Tuesday 1 February 2011

Blog 2

I have always liked writing. From pouring over my books at school as a child, to taking notes, writing minutes, reports, memorandums, filling in documents, writing essays, descriptions, artist statements in adulthood.
In our van we carry nearly all my books. There are a lot of them, excess weight, but my treasured possessions. When my arts journals arrive by post, I scour them, for they are one of my main sources of current intellectual debate. Along with newspapers, which are difficult to come by right now, I take out lots of cuttings and file them in my books and files, relevant to their subject.
I make lists - shopping lists, 'to do' lists, birthday lists, lists of mailing lists I belong to, destinations we've visited lists, exhibitions I've been to and want to go to lists, thoughts and ideas lists, 'don't forget' lists. This list could go on.
I leave post-it notes on the stool, by my bed, stuck on books and magazines, even on the dinette window, much to the silent annoyance of Shawn.
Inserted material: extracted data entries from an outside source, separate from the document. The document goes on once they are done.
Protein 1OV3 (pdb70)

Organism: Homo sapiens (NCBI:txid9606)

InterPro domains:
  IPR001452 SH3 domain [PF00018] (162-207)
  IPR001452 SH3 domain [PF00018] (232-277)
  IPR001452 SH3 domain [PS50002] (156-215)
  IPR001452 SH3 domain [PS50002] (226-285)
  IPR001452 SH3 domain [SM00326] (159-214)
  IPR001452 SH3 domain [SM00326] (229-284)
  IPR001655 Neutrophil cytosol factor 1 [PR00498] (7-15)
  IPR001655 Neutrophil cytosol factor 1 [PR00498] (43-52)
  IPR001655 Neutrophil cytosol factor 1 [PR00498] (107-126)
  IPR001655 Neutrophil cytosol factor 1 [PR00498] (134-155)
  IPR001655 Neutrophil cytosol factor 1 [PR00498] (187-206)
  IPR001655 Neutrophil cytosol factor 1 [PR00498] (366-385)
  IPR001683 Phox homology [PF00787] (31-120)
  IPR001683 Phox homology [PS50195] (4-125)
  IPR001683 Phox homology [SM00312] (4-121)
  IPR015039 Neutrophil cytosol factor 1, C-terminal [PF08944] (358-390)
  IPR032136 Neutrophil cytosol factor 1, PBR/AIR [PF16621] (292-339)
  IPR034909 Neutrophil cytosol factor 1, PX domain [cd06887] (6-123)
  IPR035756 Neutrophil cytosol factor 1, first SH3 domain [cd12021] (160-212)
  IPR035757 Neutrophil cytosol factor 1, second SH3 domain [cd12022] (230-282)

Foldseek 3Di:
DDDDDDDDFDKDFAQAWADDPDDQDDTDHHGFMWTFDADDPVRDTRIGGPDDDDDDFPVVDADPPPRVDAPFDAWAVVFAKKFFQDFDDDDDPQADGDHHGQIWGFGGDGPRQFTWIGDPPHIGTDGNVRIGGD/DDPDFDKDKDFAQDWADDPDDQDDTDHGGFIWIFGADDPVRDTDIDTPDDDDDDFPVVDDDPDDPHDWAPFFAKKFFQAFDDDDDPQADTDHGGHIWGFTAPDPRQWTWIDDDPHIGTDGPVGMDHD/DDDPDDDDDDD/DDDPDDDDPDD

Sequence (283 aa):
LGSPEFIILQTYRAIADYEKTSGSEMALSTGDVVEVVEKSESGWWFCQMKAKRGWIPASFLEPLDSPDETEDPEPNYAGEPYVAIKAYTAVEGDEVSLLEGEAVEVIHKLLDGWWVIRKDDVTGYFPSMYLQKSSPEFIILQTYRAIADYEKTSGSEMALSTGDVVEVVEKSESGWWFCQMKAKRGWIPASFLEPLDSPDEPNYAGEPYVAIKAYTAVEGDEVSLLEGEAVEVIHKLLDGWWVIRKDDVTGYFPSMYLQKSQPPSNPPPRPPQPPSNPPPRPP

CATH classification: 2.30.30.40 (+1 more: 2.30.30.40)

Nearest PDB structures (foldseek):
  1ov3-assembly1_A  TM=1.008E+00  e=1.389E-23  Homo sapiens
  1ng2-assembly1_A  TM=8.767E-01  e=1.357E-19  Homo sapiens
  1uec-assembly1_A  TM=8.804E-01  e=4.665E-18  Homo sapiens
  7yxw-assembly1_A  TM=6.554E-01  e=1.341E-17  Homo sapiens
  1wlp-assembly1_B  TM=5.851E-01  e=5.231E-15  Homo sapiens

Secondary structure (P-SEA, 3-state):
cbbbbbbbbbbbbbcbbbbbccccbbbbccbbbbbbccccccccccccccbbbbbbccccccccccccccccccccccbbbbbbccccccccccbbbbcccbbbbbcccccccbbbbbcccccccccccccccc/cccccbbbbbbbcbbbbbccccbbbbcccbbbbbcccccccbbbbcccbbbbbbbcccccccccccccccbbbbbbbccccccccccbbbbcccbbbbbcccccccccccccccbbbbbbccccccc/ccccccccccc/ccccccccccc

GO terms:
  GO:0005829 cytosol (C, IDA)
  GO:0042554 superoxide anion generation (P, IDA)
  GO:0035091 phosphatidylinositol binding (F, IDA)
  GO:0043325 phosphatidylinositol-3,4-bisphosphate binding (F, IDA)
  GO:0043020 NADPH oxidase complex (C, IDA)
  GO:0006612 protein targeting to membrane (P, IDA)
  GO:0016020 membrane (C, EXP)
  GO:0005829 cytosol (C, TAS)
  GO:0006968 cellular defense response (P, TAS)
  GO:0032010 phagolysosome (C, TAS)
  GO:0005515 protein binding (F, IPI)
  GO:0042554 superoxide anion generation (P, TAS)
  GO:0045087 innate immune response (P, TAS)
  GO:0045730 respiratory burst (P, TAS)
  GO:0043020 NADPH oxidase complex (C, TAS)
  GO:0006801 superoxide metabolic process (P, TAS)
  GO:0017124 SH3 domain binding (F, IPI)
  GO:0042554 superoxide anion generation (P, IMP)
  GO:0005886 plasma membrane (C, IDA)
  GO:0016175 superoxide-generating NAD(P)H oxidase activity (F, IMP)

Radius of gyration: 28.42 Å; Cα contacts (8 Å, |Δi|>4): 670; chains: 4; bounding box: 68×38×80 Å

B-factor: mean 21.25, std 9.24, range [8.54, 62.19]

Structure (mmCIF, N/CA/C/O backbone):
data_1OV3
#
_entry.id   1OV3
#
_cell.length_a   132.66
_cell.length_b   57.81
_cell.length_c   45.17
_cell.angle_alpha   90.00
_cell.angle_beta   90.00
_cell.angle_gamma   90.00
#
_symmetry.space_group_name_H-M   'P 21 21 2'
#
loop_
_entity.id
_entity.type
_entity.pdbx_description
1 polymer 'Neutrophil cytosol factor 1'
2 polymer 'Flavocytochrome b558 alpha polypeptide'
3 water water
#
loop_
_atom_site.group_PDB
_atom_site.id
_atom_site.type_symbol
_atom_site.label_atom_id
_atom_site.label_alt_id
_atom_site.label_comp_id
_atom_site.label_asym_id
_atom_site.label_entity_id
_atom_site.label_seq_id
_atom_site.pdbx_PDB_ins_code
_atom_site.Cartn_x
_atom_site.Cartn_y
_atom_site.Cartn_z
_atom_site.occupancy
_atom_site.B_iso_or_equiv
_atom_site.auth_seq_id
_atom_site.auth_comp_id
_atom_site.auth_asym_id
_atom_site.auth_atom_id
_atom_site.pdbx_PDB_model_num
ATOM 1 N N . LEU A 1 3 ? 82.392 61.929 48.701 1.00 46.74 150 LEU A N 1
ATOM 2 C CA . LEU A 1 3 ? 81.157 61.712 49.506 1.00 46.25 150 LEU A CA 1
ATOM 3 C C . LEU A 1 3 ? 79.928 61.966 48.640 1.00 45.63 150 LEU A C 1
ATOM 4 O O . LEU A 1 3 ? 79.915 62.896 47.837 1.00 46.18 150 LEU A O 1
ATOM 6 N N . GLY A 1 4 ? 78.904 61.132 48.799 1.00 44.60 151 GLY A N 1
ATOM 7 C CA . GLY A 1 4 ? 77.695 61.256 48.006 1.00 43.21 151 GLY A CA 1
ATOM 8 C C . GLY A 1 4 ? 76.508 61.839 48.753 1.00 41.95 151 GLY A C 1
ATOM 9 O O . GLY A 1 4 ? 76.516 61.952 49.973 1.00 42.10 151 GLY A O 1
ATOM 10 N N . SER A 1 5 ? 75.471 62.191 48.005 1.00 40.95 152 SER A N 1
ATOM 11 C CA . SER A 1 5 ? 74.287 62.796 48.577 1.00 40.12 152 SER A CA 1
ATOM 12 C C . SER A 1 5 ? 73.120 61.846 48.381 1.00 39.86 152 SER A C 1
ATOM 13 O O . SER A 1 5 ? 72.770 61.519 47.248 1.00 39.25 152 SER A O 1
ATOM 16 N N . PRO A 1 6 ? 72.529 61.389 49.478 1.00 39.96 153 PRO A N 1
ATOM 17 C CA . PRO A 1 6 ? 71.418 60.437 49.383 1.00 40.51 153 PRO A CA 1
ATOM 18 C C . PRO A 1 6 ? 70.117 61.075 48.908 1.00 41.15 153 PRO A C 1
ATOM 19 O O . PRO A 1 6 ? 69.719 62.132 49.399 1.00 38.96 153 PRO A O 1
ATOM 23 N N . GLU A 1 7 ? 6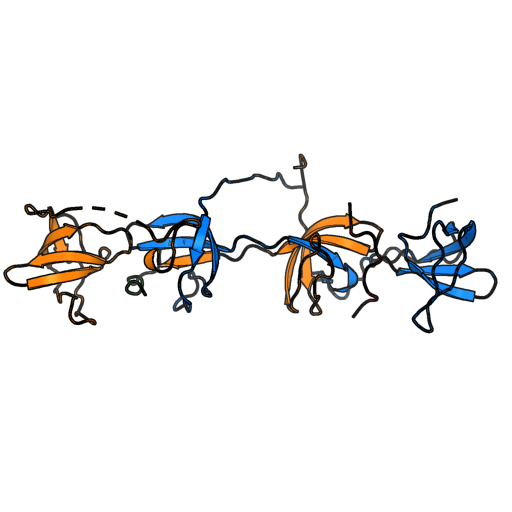9.456 60.428 47.949 1.00 43.04 154 GLU A N 1
ATOM 24 C CA . GLU A 1 7 ? 68.155 60.899 47.481 1.00 44.35 154 GLU A CA 1
ATOM 25 C C . GLU A 1 7 ? 67.103 59.784 47.379 1.00 44.11 154 GLU A C 1
ATOM 26 O O . GLU A 1 7 ? 67.318 58.766 46.711 1.00 45.73 154 GLU A O 1
ATOM 32 N N . PHE A 1 8 ? 65.966 59.997 48.042 1.00 43.00 155 PHE A N 1
ATOM 33 C CA . PHE A 1 8 ? 64.865 59.034 48.057 1.00 41.94 155 PHE A CA 1
ATOM 34 C C . PHE A 1 8 ? 63.875 59.316 46.916 1.00 39.64 155 PHE A C 1
ATOM 35 O O . PHE A 1 8 ? 63.306 60.402 46.846 1.00 38.72 155 PHE A O 1
ATOM 43 N N . ILE A 1 9 ? 63.696 58.350 46.011 1.00 37.94 156 ILE A N 1
ATOM 44 C CA . ILE A 1 9 ? 62.739 58.476 44.910 1.00 35.12 156 ILE A CA 1
ATOM 45 C C . ILE A 1 9 ? 61.533 57.607 45.242 1.00 33.47 156 ILE A C 1
ATOM 46 O O . ILE A 1 9 ? 61.626 56.378 45.161 1.00 34.02 156 ILE A O 1
ATOM 51 N N . ILE A 1 10 ? 60.408 58.232 45.599 1.00 28.60 157 ILE A N 1
ATOM 52 C CA . ILE A 1 10 ? 59.193 57.482 45.954 1.00 24.57 157 ILE A CA 1
ATOM 53 C C . ILE A 1 10 ? 58.605 56.757 44.756 1.00 21.96 157 ILE A C 1
ATOM 54 O O . ILE A 1 10 ? 58.102 57.384 43.821 1.00 20.38 157 ILE A O 1
ATOM 59 N N . LEU A 1 11 ? 58.656 55.427 44.826 1.00 18.85 158 LEU A N 1
ATOM 60 C CA . LEU A 1 11 ? 58.244 54.543 43.747 1.00 17.00 158 LEU A CA 1
ATOM 61 C C . LEU A 1 11 ? 56.997 53.731 44.084 1.00 15.16 158 LEU A C 1
ATOM 62 O O . LEU A 1 11 ? 56.789 53.342 45.234 1.00 13.58 158 LEU A O 1
ATOM 67 N N . GLN A 1 12 ? 56.181 53.488 43.069 1.00 13.60 159 GLN A N 1
ATOM 68 C CA . GLN A 1 12 ? 54.967 52.729 43.254 1.00 13.91 159 GLN A CA 1
ATOM 69 C C . GLN A 1 12 ? 55.458 51.303 43.475 1.00 13.47 159 GLN A C 1
ATOM 70 O O . GLN A 1 12 ? 56.513 50.926 42.969 1.00 12.96 159 GLN A O 1
ATOM 76 N N . THR A 1 13 ? 54.714 50.538 44.256 1.00 13.84 160 THR A N 1
ATOM 77 C CA . THR A 1 13 ? 55.123 49.179 44.572 1.00 15.15 160 THR A CA 1
ATOM 78 C C . THR A 1 13 ? 54.046 48.213 44.114 1.00 14.62 160 THR A C 1
ATOM 79 O O . THR A 1 13 ? 52.854 48.533 44.171 1.00 13.87 160 THR A O 1
ATOM 83 N N . TYR A 1 14 ? 54.483 47.026 43.691 1.00 14.57 161 TYR A N 1
ATOM 84 C CA . TYR A 1 14 ? 53.603 45.998 43.184 1.00 15.11 161 TYR A CA 1
ATOM 85 C C . TYR A 1 14 ? 54.177 44.668 43.643 1.00 15.28 161 TYR A C 1
ATOM 86 O O . TYR A 1 14 ? 55.350 44.593 44.074 1.00 16.17 161 TYR A O 1
ATOM 95 N N . ARG A 1 15 ? 53.351 43.637 43.527 1.00 14.96 162 ARG A N 1
ATOM 96 C CA . ARG A 1 15 ? 53.705 42.266 43.908 1.00 15.49 162 ARG A CA 1
ATOM 97 C C . ARG A 1 15 ? 53.618 41.348 42.706 1.00 15.56 162 ARG A C 1
ATOM 98 O O . ARG A 1 15 ? 52.662 41.407 41.923 1.00 15.45 162 ARG A O 1
ATOM 106 N N . ALA A 1 16 ? 54.617 40.483 42.566 1.00 16.56 163 ALA A N 1
ATOM 107 C CA . ALA A 1 16 ? 54.637 39.495 41.491 1.00 16.86 163 ALA A CA 1
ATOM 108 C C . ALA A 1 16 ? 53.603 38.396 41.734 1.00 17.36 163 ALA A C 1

But what to do with all this information that is in situ, divulging, waiting to be re-read, or spat out? This literary system plays an enormous part in my practice, working positively or negatively in the creative process.
I belong to Facebook, but not the best at nattering, and Tweeting looks a bit too quick for me, although I haven't tried it out. Blogging can be a new medium for me to make notes and share in a digital format. We shall see how I get on.